Most of us would be familiar with the significances of the Hungry Ghost Festival: during the seventh month, the gates of hell are open and hungry ghosts would be released from the netherworld to wander on our earth for food.
Depending on your religion, you’ll do different things to appease the wandering spirits.
But have you wondered about the origins of the festival? Or to be more specific, the legends of how it all started?
Well, there are two popular ones that we’ve found.
Mu Lian, a disciple of Buddha
So basically, Mu Lian is a disciple of Buddha. His vegetarian mother accidentally consumed meat and was condemned to hell for denying that act.
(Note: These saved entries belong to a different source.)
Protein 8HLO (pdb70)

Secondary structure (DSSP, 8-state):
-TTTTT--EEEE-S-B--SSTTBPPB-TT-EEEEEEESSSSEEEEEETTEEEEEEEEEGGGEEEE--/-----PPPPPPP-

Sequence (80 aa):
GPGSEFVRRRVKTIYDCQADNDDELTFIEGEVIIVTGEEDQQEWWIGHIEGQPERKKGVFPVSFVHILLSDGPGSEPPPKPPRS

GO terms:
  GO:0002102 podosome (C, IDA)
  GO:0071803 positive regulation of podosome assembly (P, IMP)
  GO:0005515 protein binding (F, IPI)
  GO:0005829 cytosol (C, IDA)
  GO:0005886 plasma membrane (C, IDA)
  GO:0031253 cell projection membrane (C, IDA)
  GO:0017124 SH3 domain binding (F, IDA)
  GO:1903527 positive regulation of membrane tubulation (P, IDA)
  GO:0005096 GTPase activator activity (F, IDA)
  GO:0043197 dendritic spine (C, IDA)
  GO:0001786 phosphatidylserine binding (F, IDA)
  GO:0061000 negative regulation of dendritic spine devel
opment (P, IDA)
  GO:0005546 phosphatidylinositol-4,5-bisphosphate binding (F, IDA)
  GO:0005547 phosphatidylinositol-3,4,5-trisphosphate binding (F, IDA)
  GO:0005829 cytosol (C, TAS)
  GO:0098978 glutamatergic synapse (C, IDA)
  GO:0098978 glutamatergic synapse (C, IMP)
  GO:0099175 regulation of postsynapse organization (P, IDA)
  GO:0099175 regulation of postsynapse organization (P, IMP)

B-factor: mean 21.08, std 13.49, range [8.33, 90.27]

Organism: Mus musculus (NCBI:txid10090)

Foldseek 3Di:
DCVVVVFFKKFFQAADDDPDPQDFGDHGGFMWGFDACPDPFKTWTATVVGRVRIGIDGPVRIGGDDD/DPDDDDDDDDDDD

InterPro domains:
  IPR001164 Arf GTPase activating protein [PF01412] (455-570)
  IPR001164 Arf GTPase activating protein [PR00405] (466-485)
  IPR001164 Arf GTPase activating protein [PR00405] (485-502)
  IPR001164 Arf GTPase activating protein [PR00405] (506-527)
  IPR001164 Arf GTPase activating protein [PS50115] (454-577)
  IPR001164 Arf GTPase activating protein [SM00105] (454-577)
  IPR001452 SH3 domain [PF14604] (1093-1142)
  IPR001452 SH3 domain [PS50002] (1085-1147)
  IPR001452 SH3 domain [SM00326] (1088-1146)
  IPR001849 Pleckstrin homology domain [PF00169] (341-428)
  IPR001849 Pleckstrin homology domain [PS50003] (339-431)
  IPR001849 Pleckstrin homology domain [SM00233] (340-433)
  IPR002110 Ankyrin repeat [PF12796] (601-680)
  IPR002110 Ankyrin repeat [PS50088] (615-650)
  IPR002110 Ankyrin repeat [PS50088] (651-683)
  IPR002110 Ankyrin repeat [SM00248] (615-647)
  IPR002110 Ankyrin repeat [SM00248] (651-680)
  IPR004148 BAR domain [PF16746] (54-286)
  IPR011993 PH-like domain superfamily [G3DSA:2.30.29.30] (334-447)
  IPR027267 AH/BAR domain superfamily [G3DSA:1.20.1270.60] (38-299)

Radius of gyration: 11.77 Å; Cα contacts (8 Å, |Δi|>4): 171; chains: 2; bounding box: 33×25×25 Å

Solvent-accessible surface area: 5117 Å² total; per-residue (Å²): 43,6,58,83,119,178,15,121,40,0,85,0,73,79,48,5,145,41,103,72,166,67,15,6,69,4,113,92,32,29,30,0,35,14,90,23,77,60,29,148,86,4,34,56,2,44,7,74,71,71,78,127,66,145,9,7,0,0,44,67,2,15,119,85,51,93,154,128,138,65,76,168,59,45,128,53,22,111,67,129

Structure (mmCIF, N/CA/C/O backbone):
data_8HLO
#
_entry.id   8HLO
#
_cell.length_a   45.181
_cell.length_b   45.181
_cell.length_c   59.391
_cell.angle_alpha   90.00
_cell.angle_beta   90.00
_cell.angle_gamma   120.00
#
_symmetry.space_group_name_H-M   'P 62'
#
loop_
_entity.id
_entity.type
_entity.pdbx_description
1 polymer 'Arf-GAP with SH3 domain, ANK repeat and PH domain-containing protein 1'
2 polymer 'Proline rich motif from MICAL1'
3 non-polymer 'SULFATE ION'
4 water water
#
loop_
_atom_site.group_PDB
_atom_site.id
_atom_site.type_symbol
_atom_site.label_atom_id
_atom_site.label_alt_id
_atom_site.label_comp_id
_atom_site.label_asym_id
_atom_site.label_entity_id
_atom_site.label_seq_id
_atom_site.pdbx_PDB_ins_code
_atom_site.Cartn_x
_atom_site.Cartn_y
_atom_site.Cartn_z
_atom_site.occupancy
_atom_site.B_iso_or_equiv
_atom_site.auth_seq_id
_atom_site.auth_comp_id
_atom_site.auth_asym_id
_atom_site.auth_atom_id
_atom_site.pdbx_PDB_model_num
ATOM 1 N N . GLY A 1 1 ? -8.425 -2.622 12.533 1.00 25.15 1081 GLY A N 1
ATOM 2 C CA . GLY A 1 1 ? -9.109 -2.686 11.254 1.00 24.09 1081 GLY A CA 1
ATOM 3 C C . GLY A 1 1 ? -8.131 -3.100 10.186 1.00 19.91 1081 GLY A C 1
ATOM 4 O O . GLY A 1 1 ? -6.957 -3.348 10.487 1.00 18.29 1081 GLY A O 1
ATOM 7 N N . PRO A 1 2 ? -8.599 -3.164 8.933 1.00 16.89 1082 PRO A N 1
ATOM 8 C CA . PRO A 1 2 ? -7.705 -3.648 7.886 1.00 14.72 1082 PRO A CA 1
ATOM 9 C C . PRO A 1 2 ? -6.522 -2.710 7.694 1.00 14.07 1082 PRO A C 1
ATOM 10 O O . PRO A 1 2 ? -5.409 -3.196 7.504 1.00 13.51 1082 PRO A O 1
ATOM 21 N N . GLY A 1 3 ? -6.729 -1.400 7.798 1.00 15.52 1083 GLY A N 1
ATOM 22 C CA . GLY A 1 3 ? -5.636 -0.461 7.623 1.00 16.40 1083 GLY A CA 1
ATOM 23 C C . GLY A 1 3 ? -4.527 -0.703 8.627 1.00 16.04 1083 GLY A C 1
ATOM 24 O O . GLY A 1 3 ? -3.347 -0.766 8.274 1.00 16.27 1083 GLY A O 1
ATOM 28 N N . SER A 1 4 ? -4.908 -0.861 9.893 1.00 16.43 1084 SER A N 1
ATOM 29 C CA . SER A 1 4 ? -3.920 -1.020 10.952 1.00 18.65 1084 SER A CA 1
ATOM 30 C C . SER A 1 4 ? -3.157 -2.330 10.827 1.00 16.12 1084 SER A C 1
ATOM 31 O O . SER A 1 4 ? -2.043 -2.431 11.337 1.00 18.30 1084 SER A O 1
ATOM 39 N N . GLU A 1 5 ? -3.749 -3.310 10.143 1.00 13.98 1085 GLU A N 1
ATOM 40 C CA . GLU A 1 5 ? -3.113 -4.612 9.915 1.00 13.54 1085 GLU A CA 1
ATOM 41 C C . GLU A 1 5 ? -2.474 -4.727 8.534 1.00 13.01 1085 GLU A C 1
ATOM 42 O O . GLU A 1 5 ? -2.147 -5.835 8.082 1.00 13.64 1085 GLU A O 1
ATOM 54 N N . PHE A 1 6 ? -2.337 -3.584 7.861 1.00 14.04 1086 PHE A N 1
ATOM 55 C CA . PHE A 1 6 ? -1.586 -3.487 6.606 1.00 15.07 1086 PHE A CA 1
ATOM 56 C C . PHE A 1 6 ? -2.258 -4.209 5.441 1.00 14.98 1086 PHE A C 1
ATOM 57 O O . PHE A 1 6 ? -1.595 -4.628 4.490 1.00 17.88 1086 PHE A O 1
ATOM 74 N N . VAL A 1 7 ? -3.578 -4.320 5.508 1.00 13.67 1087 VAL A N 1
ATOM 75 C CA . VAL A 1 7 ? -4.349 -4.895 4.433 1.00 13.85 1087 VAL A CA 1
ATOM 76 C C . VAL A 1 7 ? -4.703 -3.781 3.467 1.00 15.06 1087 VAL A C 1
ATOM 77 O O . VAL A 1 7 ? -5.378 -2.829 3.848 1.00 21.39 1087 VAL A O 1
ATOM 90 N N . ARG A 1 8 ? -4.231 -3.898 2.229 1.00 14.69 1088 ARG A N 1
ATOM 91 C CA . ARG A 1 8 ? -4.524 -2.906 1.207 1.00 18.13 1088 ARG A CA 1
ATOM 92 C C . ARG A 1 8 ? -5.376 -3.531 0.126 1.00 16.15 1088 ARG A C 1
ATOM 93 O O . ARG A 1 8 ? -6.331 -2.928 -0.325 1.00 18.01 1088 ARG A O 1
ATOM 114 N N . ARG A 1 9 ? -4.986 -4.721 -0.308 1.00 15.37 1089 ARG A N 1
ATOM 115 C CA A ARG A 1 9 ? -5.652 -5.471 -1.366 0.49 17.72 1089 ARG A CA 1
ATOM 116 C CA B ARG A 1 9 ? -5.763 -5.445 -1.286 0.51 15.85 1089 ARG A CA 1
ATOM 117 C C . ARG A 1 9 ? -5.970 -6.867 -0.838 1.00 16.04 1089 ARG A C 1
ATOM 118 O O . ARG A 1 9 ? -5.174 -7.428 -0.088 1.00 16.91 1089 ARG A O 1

So Mu Lian went to find her in the netherworld and saw her amongst hungry ghosts who were looking for food.
Mu Lian gave food to his mother but it was grabbed by the other ghosts. Eventually, Buddha helped him by teaching him how to make offerings of food and prayers, and from then on, Mu Lian’s mother was no longer a hungry ghost.
Legend from the Tang Dynasty
So, during this time, there was a famous fortune teller called Li Liang Feng who has never got his predictions wrong. The Dragon King of the Eastern Seas was angry at his claim and tried to discredit him, but was sentenced to death instead due to some plot twist.
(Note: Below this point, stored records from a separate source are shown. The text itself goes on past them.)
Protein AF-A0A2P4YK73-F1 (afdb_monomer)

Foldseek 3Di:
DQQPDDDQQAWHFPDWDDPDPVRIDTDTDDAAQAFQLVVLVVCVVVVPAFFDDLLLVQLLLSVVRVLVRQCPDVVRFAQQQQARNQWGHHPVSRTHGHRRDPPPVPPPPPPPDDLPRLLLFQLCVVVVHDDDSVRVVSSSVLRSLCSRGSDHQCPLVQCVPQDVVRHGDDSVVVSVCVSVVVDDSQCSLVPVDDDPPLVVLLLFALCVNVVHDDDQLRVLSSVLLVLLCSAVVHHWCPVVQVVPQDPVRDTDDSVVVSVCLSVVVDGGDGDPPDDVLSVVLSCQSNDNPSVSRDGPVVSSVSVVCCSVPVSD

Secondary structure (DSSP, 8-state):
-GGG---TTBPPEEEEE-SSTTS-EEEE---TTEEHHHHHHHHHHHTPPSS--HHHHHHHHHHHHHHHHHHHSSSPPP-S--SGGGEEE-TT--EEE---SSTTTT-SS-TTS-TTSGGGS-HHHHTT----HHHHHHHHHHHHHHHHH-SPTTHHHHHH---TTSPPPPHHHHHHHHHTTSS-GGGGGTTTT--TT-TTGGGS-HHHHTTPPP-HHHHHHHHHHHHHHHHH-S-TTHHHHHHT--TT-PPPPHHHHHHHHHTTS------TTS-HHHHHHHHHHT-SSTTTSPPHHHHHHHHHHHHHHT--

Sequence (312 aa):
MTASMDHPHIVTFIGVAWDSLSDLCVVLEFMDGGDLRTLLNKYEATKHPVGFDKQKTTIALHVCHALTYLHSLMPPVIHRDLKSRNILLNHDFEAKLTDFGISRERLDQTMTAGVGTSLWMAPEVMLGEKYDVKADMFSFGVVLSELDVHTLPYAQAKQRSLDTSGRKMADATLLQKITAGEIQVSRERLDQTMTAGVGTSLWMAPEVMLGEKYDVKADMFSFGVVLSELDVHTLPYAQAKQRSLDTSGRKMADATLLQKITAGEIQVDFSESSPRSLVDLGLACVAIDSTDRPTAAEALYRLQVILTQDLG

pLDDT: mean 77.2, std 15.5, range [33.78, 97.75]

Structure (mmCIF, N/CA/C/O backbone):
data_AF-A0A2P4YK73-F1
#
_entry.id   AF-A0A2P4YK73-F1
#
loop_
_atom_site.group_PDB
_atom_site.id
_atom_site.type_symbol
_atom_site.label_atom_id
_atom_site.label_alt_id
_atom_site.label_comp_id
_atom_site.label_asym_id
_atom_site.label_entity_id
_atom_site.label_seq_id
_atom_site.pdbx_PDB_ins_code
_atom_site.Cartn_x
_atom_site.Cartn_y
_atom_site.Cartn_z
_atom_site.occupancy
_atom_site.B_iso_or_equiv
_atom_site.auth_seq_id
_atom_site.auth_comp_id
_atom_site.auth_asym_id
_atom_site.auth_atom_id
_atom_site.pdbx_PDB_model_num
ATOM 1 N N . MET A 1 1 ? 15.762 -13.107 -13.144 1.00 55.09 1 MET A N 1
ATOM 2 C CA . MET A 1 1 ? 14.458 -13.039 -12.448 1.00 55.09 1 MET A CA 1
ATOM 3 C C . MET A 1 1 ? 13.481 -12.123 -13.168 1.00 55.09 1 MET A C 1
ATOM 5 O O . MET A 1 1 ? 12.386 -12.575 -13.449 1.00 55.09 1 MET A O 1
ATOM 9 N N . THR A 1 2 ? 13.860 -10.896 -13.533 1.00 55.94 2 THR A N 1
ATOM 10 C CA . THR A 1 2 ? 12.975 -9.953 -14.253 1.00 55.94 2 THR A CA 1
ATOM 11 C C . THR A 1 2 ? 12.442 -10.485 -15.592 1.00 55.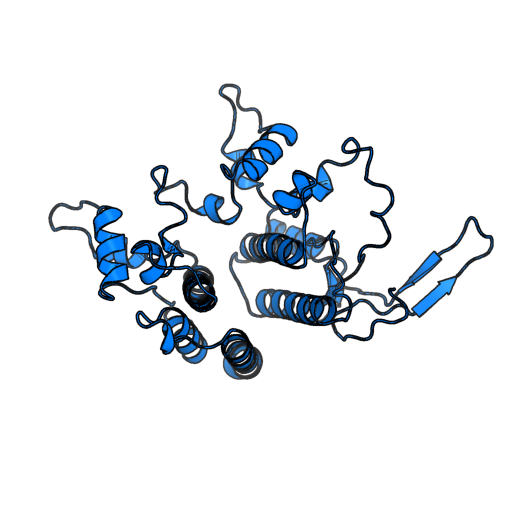94 2 THR A C 1
ATOM 13 O O . THR A 1 2 ? 11.284 -10.266 -15.908 1.00 55.94 2 THR A O 1
ATOM 16 N N . ALA A 1 3 ? 13.236 -11.259 -16.339 1.00 59.41 3 ALA A N 1
ATOM 17 C CA . ALA A 1 3 ? 12.841 -11.819 -17.639 1.00 59.41 3 ALA A CA 1
ATOM 18 C C . ALA A 1 3 ? 11.726 -12.890 -17.603 1.00 59.41 3 ALA A C 1
ATOM 20 O O . ALA A 1 3 ? 11.259 -13.300 -18.659 1.00 59.41 3 ALA A O 1
ATOM 21 N N . SER A 1 4 ? 11.333 -13.387 -16.424 1.00 66.44 4 SER A N 1
ATOM 22 C CA . SER A 1 4 ? 10.313 -14.441 -16.278 1.00 66.44 4 SER A CA 1
ATOM 23 C C . SER A 1 4 ? 9.052 -13.972 -15.551 1.00 66.44 4 SER A C 1
ATOM 25 O O . SER A 1 4 ? 8.229 -14.803 -15.178 1.00 66.44 4 SER A O 1
ATOM 27 N N . MET A 1 5 ? 8.932 -12.673 -15.270 1.00 78.12 5 MET A N 1
ATOM 28 C CA . MET A 1 5 ? 7.766 -12.099 -14.603 1.00 78.12 5 MET A CA 1
ATOM 29 C C . MET A 1 5 ? 6.850 -11.463 -15.641 1.00 78.12 5 MET A C 1
ATOM 31 O O . MET A 1 5 ? 7.314 -10.665 -16.451 1.00 78.12 5 MET A O 1
ATOM 35 N N . ASP A 1 6 ? 5.566 -11.802 -15.583 1.00 83.88 6 ASP A N 1
ATOM 36 C CA . ASP A 1 6 ? 4.534 -11.233 -16.444 1.00 83.88 6 ASP A CA 1
ATOM 37 C C . ASP A 1 6 ? 3.360 -10.795 -15.567 1.00 83.88 6 ASP A C 1
ATOM 39 O O . ASP A 1 6 ? 2.631 -11.620 -15.012 1.00 83.88 6 ASP A O 1
ATOM 43 N N . HIS A 1 7 ? 3.253 -9.486 -15.346 1.00 91.50 7 HIS A N 1
ATOM 44 C CA . HIS A 1 7 ? 2.206 -8.899 -14.523 1.00 91.50 7 HIS A CA 1
ATOM 45 C C . HIS A 1 7 ? 1.973 -7.435 -14.930 1.00 91.50 7 HIS A C 1
ATOM 47 O O . HIS A 1 7 ? 2.948 -6.690 -15.050 1.00 91.50 7 HIS A O 1
ATOM 53 N N . PRO A 1 8 ? 0.714 -6.966 -15.064 1.00 93.94 8 PRO A N 1
ATOM 54 C CA . PRO A 1 8 ? 0.407 -5.607 -15.530 1.00 93.94 8 PRO A CA 1
ATOM 55 C C . PRO A 1 8 ? 0.994 -4.499 -14.646 1.00 93.94 8 PRO A C 1
ATOM 57 O O . PRO A 1 8 ? 1.262 -3.407 -15.133 1.00 93.94 8 PRO A O 1
ATOM 60 N N . HIS A 1 9 ? 1.235 -4.783 -13.364 1.00 95.75 9 HIS A N 1
ATOM 61 C CA . HIS A 1 9 ? 1.813 -3.835 -12.405 1.00 95.75 9 HIS A CA 1
ATOM 62 C C . HIS A 1 9 ? 3.291 -4.091 -12.084 1.00 95.75 9 HIS A C 1
ATOM 64 O O . HIS A 1 9 ? 3.784 -3.609 -11.071 1.00 95.75 9 HIS A O 1
ATOM 70 N N . ILE A 1 10 ? 4.013 -4.848 -12.913 1.00 93.94 10 ILE A N 1
ATOM 71 C CA . ILE A 1 10 ? 5.475 -4.984 -12.835 1.00 93.94 10 ILE A CA 1
ATOM 72 C C . ILE A 1 10 ? 6.071 -4.425 -14.120 1.00 93.94 10 ILE A C 1
ATOM 74 O O . ILE A 1 10 ? 5.560 -4.690 -15.203 1.00 93.94 10 ILE A O 1
ATOM 78 N N . VAL A 1 11 ? 7.144 -3.643 -13.995 1.00 93.88 11 VAL A N 1
ATOM 79 C CA . VAL A 1 11 ? 7.846 -3.080 -15.150 1.00 93.88 11 VAL A CA 1
ATOM 80 C C . VAL A 1 11 ? 8.396 -4.212 -16.014 1.00 93.88 11 VAL A C 1
ATOM 82 O O . VAL A 1 11 ? 9.201 -5.039 -15.579 1.00 93.88 11 VAL A O 1
ATOM 85 N N . THR A 1 12 ? 7.946 -4.224 -17.260 1.00 91.75 12 THR A N 1
ATOM 86 C CA . THR A 1 12 ? 8.234 -5.240 -18.261 1.00 91.75 12 THR A CA 1
ATOM 87 C C . THR A 1 12 ? 9.698 -5.167 -18.663 1.00 91.75 12 THR A C 1
ATOM 89 O O . THR A 1 12 ? 10.197 -4.134 -19.118 1.00 91.75 12 THR A O 1
ATOM 92 N N . PHE A 1 13 ? 10.387 -6.296 -18.533 1.00 89.62 13 PHE A N 1
ATOM 93 C CA . PHE A 1 13 ? 11.717 -6.471 -19.094 1.00 89.62 13 PHE A CA 1
ATOM 94 C C . PHE A 1 13 ? 11.613 -6.696 -20.605 1.00 89.62 13 PHE A C 1
ATOM 96 O O . PHE A 1 13 ? 10.991 -7.658 -21.049 1.00 89.62 13 PHE A O 1
ATOM 103 N N . ILE A 1 14 ? 12.242 -5.823 -21.391 1.00 90.56 14 ILE A N 1
ATOM 104 C CA . ILE A 1 14 ? 12.256 -5.925 -22.856 1.00 90.56 14 ILE A CA 1
ATOM 105 C C . ILE A 1 14 ? 13.472 -6.730 -23.315 1.00 90.56 14 ILE A C 1
ATOM 107 O O . ILE A 1 14 ? 13.367 -7.574 -24.204 1.00 90.56 14 ILE A O 1
ATOM 111 N N . GLY A 1 15 ? 14.640 -6.479 -22.723 1.00 88.44 15 GLY A N 1
ATOM 112 C CA . GLY A 1 15 ? 15.864 -7.147 -23.137 1.00 88.44 15 GLY A CA 1
ATOM 113 C C . GLY A 1 15 ? 17.117 -6.612 -22.465 1.00 88.44 15 GLY A C 1
ATOM 114 O O . GLY A 1 15 ? 17.079 -5.839 -21.511 1.00 88.44 15 GLY A O 1
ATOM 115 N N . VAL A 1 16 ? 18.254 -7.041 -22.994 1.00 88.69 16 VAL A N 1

In order to save his life, he went to Emperor Tang Taizong for help, but it failed and the Dragon King haunted the Emperor in his dreams.
To appease the Dragon King, the Emperor ordered all Buddhist and Taoists priests in his city to do offerings for the Dragon King, and the rest is history.
Wait…why isn’t there any mention of hungry ghosts roaming earth?
Despite what our grandparents have told us, it seems like the story of hungry ghosts roaming our world isn’t part of the origins of the festival.
But maybe as time goes by, different accounts of the origin changed, but one thing remain constant: people are still making offerings.